Spontaneous bleeding, or excessive bleeding during or after an injury, is suggestive of an underlying hemostatic disorder. Thus, bleeding is a frequently occurring complication and may be the cause of death in thrombocytopenic patients, but not all patients with thrombocytopenia experience bleeding. Indeed, low platelet count does not always correlate with bleeding manifestations and other factors are thus likely to contribute to this risk, especially platelet function which is important to monitor.
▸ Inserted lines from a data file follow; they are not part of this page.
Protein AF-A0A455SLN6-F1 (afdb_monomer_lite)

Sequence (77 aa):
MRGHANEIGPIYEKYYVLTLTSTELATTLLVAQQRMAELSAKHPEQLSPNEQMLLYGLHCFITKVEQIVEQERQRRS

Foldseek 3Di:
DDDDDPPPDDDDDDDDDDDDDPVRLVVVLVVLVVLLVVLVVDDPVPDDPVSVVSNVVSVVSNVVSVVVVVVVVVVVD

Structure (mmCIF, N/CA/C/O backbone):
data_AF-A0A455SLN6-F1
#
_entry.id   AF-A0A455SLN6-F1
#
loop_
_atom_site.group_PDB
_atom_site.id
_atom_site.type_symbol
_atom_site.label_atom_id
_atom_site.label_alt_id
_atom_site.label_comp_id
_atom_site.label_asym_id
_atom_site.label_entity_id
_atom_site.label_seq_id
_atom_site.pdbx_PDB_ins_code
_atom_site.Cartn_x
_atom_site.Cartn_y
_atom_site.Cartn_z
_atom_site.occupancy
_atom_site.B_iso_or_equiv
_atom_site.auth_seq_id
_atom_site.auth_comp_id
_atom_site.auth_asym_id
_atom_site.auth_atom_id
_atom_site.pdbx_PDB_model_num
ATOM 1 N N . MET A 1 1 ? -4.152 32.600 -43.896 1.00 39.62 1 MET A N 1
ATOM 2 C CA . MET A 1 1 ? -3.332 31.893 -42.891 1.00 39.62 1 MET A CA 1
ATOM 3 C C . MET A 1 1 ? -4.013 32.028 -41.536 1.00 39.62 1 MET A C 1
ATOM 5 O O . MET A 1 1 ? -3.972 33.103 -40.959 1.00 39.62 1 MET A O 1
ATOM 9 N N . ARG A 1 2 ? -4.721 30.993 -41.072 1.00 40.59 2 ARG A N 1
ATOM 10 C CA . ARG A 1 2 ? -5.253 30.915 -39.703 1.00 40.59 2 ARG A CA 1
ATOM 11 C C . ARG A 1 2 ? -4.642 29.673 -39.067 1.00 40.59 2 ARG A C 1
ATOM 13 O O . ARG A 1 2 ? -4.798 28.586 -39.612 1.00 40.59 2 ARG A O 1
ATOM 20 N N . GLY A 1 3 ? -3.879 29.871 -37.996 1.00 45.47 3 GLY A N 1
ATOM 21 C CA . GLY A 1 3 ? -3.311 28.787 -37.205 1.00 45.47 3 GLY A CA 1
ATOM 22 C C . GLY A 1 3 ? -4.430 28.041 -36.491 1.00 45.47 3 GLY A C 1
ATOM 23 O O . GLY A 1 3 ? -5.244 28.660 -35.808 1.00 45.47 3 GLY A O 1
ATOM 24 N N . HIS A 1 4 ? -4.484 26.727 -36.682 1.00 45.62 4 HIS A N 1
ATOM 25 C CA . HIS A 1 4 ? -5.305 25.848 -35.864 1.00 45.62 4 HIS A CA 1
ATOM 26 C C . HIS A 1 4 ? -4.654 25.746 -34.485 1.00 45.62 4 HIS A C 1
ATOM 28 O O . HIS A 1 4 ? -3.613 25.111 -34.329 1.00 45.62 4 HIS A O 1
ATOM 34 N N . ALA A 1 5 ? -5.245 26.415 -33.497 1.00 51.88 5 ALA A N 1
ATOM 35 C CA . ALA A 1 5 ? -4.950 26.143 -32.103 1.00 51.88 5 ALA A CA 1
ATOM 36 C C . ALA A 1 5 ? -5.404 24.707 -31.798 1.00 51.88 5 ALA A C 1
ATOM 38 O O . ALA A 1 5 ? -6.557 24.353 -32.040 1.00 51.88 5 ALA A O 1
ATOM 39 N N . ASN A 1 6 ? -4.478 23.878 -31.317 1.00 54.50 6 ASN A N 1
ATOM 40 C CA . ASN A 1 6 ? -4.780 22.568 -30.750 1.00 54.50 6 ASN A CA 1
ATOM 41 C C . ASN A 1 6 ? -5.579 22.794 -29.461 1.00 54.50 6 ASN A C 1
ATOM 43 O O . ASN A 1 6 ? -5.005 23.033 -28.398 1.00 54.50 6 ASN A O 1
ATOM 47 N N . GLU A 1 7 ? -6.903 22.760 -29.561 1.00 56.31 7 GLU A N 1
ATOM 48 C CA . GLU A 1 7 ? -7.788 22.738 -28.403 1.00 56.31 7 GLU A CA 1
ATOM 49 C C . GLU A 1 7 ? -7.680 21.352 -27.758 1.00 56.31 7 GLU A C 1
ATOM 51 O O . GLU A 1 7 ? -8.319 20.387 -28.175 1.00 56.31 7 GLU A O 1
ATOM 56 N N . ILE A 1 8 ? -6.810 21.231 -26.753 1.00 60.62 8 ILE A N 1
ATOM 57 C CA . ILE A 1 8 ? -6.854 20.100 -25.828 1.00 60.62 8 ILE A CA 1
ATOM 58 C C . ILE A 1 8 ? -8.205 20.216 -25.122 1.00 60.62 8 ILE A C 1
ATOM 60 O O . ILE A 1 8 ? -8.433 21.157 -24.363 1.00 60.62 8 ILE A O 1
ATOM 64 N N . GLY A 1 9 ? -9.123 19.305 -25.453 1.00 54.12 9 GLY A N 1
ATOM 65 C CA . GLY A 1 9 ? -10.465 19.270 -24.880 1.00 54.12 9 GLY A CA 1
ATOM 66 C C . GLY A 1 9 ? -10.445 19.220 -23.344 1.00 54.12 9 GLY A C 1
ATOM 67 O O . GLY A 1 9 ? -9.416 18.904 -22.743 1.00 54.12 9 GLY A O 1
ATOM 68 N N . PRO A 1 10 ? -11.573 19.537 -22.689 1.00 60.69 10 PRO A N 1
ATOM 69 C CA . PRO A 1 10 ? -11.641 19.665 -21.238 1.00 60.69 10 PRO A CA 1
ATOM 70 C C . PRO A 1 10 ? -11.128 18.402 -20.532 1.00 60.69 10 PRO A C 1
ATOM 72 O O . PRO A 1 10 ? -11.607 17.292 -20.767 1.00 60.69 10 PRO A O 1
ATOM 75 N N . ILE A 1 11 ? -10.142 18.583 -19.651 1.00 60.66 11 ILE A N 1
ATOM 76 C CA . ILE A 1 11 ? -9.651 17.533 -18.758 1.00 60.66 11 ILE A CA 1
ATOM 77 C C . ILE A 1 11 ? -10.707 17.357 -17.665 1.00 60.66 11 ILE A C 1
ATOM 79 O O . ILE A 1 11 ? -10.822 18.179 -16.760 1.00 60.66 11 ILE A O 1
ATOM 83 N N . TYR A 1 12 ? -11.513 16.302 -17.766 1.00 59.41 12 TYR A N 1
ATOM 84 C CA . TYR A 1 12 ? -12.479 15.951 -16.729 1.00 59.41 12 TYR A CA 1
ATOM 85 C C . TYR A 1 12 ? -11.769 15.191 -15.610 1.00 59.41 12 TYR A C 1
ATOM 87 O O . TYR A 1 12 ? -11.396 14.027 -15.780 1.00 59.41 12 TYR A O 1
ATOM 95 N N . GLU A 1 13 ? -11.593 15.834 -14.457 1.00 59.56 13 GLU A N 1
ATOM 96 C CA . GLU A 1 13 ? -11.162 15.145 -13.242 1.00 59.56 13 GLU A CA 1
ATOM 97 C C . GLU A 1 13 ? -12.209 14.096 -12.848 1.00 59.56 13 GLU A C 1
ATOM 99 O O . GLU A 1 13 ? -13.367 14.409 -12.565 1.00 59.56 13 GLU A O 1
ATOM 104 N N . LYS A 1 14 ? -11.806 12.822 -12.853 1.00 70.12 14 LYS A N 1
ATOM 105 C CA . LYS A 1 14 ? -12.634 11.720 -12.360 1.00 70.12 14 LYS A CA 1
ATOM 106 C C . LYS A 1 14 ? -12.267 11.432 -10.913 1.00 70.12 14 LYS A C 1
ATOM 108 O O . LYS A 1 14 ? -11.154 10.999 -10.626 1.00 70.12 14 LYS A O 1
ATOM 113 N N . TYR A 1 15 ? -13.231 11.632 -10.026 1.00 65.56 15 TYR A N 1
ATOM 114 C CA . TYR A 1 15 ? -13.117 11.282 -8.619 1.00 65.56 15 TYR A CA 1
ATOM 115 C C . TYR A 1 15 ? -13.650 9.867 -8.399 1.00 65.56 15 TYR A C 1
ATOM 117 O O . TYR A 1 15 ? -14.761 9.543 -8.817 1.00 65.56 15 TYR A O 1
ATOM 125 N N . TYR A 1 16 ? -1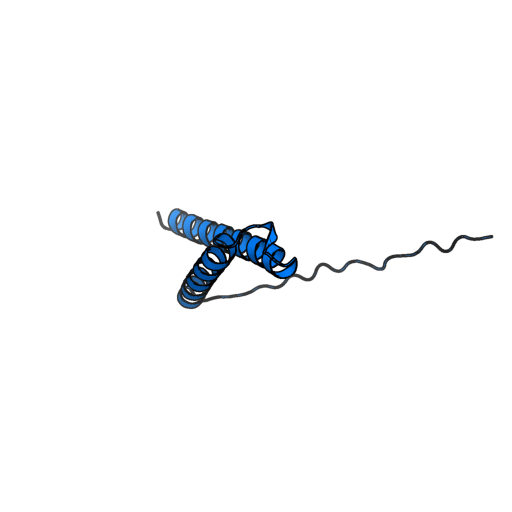2.861 9.033 -7.727 1.00 72.44 16 TYR A N 1
ATOM 126 C CA . TYR A 1 16 ? -13.267 7.698 -7.300 1.00 72.44 16 TYR A CA 1
ATOM 127 C C . TYR A 1 16 ? -13.313 7.663 -5.774 1.00 72.44 16 TYR A C 1
ATOM 129 O O . TYR A 1 16 ? -12.378 8.119 -5.115 1.00 72.44 16 TYR A O 1
ATOM 137 N N . VAL A 1 17 ? -14.396 7.121 -5.217 1.00 76.62 17 VAL A N 1
ATOM 138 C CA . VAL A 1 17 ? -14.536 6.878 -3.777 1.00 76.62 17 VAL A CA 1
ATOM 139 C C . VAL A 1 17 ? -14.443 5.379 -3.543 1.00 76.62 17 VAL A C 1
ATOM 141 O O . VAL A 1 17 ? -15.190 4.609 -4.143 1.00 76.62 17 VAL A O 1
ATOM 144 N N . LEU A 1 18 ? -13.521 4.974 -2.673 1.00 77.69 18 LEU A N 1
ATOM 145 C CA . LEU A 1 18 ? -13.389 3.600 -2.210 1.00 77.69 18 LEU A CA 1
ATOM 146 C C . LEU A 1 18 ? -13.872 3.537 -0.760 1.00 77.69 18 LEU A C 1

Among the many causes of thrombocytopenia, we can distinguish between thrombocytopenia of inherited origin and thrombocytopenia of acquired origin. Inherited thrombocytopenias are classified depending the mean platelet volume (small, normal or large). Acquired thrombocytopenias are classified according to the mechanism of platelet destruction of which the most described are : Immune Thrombocytopenia (ITP), Drug-Induced Thrombocytopenia (DITP) including Heparin-Induced Thrombocytopenia (HIT), Thrombotic Thrombocytopenic Purpura (TTP), Neonatal AlloImmune Thrombocytopenia (NAIT) and Fetal and Neonatal AlloImmune Thrombocytopenia (FNAIT).

There is still a need for improved platelet function diagnostics for thrombocytopenic samples observed in many clinical situations, in which platelet count is low (<100 G/L) or very low (<5 to 10 G/L). Beside platelet count and blood smear, choosing the most appropriate methodology for the diagnosis of platelet dysfunctions may be difficult.

The aim of this webinar is to review clinical laboratory tests available for diagnosis of platelet disorders and compatible with low platelet count.